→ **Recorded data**
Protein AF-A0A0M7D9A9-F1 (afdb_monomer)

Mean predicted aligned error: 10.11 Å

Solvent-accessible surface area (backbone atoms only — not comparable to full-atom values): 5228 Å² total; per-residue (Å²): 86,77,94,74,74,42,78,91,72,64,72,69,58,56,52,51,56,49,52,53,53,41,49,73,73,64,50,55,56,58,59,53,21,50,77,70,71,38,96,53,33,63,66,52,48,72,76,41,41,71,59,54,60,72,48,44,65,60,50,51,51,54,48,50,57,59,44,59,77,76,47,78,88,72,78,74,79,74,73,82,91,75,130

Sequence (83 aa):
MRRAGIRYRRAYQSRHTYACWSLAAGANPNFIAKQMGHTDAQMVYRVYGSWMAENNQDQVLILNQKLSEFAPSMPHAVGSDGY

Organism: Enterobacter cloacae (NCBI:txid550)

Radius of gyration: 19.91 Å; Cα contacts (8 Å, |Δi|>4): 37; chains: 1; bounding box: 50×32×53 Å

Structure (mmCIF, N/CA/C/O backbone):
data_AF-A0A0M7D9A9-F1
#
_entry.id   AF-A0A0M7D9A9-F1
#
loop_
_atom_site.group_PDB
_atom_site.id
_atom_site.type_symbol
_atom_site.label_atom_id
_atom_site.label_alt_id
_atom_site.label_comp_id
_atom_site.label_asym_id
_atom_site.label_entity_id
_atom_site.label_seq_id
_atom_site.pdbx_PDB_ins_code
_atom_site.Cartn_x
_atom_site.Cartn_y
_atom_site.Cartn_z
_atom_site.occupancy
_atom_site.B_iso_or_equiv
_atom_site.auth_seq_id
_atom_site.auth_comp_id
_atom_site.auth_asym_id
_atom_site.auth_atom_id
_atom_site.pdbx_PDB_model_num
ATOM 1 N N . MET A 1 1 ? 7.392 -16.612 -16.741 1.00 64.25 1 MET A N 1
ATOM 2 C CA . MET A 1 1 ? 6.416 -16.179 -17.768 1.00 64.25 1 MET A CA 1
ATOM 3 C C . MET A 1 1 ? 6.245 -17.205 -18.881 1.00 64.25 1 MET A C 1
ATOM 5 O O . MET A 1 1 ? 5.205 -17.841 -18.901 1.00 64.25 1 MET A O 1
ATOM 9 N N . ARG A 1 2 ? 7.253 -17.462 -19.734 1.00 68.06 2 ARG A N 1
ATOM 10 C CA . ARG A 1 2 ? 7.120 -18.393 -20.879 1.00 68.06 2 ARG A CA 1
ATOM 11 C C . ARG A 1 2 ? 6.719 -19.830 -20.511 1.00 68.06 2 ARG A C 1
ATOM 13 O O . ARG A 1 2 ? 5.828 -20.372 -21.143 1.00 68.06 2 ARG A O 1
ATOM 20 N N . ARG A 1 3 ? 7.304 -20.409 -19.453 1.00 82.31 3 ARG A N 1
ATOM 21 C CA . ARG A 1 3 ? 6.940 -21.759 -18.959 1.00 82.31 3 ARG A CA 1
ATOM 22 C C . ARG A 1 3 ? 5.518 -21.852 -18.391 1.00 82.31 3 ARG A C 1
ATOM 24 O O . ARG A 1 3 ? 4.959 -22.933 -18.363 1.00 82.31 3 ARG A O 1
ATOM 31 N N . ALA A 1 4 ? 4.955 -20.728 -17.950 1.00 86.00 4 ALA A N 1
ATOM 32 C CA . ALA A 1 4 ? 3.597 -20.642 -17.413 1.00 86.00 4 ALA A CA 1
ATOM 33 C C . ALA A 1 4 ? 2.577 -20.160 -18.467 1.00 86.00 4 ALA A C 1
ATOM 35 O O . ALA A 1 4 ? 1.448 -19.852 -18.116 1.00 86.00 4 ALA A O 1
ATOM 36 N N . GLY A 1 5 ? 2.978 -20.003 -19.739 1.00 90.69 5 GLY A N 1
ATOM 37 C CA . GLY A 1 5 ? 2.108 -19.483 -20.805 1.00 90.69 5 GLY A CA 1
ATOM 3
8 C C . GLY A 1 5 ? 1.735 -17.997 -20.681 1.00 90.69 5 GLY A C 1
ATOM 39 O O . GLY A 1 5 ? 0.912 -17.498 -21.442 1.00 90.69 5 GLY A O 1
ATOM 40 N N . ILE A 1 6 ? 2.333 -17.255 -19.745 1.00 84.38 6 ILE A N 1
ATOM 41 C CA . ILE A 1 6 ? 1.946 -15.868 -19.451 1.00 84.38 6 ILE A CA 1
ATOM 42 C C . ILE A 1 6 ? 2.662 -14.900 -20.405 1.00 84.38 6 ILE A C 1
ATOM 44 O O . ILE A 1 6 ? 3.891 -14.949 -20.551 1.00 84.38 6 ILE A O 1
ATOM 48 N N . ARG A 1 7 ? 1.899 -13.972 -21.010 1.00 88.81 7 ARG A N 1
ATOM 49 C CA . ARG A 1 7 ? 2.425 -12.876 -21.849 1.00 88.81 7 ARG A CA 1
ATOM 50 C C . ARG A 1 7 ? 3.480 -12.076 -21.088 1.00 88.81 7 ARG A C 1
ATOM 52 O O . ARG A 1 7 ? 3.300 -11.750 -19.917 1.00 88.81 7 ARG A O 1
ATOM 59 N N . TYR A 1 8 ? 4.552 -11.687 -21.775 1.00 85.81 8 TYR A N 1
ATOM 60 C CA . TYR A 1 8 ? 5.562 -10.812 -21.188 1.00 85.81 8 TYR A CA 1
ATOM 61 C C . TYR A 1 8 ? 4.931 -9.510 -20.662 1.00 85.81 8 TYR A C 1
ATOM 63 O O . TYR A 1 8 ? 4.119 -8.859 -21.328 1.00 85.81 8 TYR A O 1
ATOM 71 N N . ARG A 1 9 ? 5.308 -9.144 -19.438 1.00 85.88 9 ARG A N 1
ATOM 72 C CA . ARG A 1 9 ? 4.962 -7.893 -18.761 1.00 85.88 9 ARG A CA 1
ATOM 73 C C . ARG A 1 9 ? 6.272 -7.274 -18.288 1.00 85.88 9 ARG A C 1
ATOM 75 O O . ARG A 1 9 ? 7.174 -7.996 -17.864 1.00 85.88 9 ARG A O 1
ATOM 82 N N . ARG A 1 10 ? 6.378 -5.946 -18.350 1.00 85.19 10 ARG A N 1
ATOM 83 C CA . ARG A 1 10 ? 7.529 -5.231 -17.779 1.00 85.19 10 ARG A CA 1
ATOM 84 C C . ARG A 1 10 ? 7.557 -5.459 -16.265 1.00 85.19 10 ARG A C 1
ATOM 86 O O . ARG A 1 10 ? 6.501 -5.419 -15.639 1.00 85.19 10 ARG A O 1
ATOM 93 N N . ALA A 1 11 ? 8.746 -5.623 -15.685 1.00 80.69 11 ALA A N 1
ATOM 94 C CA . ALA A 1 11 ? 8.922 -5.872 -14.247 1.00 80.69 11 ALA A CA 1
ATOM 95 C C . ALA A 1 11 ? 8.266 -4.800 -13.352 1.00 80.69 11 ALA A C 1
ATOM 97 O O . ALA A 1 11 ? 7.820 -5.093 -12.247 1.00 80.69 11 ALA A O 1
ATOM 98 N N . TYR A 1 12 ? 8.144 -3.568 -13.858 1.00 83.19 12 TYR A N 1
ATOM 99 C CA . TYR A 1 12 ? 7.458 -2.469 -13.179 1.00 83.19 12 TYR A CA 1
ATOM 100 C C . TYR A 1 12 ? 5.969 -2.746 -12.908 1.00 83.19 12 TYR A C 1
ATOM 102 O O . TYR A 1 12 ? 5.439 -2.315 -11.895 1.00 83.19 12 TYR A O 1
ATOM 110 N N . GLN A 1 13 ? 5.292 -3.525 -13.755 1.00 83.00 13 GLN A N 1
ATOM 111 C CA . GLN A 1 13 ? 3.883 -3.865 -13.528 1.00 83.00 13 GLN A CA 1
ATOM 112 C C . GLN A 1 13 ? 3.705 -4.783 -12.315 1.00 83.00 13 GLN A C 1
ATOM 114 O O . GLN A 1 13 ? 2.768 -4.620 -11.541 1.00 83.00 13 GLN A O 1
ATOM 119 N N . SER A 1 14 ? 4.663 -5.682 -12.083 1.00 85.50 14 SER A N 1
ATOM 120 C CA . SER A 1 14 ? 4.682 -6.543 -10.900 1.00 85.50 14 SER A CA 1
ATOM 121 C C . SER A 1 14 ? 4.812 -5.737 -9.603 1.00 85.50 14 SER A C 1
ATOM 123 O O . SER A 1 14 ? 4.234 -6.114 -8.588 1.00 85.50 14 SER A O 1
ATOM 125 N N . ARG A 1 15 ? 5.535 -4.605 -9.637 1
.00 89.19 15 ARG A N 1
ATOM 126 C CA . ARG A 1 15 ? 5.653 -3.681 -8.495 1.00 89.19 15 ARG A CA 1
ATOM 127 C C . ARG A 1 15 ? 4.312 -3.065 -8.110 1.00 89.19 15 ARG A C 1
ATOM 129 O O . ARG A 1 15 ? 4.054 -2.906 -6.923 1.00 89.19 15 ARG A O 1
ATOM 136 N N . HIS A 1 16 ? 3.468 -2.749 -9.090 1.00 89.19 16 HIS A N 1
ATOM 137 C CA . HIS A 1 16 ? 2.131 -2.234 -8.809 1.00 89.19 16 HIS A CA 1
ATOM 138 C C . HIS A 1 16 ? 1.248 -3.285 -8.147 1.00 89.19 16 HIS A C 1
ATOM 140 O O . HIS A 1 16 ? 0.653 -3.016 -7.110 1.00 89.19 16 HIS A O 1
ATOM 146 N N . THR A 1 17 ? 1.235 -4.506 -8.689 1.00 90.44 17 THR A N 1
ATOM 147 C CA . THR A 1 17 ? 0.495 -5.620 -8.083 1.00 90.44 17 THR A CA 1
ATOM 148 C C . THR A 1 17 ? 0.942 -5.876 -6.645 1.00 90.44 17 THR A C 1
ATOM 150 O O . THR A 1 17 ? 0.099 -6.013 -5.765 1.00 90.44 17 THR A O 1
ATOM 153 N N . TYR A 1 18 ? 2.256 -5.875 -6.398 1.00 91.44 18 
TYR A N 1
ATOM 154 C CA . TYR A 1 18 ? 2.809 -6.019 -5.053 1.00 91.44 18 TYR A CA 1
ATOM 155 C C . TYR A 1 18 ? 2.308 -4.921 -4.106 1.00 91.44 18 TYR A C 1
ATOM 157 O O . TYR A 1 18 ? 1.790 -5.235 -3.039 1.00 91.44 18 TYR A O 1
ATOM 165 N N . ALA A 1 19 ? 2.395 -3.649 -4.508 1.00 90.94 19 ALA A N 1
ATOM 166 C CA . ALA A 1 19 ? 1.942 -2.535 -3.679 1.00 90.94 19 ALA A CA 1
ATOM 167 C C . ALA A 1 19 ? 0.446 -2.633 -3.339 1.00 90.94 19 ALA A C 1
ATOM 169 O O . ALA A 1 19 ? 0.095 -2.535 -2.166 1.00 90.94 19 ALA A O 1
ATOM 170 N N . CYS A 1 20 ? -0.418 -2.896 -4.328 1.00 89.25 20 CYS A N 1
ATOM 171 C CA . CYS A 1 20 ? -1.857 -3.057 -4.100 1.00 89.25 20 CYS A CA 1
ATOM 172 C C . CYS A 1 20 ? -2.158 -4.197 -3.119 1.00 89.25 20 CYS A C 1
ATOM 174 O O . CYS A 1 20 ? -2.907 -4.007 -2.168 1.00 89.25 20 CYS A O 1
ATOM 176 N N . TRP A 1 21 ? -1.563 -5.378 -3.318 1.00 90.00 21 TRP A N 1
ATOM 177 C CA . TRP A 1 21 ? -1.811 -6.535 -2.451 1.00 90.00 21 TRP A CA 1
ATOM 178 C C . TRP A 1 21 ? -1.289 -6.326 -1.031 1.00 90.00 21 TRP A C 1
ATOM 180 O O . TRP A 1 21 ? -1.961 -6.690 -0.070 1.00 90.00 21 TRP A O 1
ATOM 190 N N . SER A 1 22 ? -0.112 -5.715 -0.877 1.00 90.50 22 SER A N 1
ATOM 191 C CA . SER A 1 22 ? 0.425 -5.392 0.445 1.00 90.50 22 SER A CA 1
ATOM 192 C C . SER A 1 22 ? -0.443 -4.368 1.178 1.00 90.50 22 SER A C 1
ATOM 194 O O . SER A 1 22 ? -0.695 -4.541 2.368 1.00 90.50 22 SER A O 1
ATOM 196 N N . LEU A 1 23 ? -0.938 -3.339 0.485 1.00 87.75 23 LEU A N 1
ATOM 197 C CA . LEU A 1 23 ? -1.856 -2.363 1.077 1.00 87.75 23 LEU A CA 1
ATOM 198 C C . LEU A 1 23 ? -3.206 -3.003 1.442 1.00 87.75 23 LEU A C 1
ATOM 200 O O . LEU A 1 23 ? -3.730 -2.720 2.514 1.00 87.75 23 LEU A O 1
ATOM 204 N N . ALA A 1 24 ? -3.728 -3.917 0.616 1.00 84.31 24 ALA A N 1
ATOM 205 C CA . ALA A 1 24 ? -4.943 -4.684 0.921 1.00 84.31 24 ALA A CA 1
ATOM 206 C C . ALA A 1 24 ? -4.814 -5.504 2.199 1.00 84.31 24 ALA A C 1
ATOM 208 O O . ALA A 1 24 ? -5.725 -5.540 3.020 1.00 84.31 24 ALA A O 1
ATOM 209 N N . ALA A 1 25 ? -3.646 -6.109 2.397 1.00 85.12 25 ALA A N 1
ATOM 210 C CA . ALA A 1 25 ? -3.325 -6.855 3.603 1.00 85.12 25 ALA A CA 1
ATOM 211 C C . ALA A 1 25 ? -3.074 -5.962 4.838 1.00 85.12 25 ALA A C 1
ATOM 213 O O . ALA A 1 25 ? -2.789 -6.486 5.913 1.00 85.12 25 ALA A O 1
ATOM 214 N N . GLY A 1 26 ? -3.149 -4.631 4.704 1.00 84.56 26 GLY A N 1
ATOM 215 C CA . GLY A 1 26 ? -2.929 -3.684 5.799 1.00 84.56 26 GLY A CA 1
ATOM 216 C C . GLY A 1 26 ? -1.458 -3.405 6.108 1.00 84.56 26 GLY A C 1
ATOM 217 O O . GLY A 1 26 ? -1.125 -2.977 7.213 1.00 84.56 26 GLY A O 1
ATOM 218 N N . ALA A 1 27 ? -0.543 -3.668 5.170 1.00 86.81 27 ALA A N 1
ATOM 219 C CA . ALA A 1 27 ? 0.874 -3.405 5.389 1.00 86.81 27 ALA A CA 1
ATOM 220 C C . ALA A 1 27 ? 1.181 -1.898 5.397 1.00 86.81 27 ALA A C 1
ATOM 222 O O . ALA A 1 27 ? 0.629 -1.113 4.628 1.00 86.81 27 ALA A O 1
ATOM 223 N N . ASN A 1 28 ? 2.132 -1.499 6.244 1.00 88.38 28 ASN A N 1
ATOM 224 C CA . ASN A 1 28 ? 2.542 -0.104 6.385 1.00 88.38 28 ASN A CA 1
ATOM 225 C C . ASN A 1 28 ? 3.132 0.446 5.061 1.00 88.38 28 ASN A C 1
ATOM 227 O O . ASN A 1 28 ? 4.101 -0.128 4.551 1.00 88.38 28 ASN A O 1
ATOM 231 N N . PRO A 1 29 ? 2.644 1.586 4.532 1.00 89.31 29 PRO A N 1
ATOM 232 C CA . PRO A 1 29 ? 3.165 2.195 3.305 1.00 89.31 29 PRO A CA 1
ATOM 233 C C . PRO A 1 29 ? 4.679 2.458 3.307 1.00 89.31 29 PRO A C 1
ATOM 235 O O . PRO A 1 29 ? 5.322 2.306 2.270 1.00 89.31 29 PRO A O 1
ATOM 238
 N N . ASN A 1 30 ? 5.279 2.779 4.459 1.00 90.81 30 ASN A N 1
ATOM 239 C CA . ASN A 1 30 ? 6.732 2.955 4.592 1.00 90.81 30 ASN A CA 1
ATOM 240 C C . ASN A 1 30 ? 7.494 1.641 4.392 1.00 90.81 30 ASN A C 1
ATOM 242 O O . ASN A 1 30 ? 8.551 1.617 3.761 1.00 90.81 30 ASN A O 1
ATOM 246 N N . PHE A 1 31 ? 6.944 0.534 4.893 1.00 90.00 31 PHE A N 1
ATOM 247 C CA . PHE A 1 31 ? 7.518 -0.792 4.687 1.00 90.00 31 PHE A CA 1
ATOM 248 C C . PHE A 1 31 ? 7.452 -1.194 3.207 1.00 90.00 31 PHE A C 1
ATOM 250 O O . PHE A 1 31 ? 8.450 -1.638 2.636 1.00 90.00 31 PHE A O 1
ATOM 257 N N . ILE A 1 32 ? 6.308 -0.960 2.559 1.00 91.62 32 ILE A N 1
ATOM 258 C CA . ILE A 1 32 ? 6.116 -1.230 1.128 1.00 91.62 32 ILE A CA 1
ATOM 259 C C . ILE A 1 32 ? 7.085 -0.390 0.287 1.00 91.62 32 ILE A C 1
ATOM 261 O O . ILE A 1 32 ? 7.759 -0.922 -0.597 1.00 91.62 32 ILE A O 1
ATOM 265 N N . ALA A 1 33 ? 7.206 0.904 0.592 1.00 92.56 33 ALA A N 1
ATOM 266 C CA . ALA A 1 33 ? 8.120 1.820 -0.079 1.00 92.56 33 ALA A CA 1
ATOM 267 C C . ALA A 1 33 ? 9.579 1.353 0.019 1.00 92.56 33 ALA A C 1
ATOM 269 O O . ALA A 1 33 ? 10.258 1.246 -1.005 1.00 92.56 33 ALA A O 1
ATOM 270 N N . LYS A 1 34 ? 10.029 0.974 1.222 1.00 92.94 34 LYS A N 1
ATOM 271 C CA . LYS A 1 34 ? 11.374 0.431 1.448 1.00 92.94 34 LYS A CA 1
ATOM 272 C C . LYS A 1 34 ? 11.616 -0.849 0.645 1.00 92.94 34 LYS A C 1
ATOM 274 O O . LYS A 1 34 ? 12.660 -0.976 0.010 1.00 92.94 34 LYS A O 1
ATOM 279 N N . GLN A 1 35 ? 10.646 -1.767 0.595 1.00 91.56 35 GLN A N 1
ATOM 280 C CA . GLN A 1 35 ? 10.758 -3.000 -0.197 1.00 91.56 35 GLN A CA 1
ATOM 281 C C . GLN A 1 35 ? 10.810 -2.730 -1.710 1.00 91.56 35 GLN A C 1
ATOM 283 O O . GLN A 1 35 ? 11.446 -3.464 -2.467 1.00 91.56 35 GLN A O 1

→ **WORK ORDER**
Only one stretch of the entries above is wanted: the lines from the one containing "ATOM 97 O O" through the one containing "ATOM 102 O O". Please reproduce it exactly.

→ **YOUR SOLUTION**
ATOM 97 O O . ALA A 1 11 ? 7.820 -5.093 -12.247 1.00 80.69 11 ALA A O 1
ATOM 98 N N . TYR A 1 12 ? 8.144 -3.568 -13.858 1.00 83.19 12 TYR A N 1
ATOM 99 C CA . TYR A 1 12 ? 7.458 -2.469 -13.179 1.00 83.19 12 TYR A CA 1
ATOM 100 C C . TYR A 1 12 ? 5.969 -2.746 -12.908 1.00 83.19 12 TYR A C 1
ATOM 102 O O . TYR A 1 12 ? 5.439 -2.315 -11.895 1.00 83.19 12 TYR A O 1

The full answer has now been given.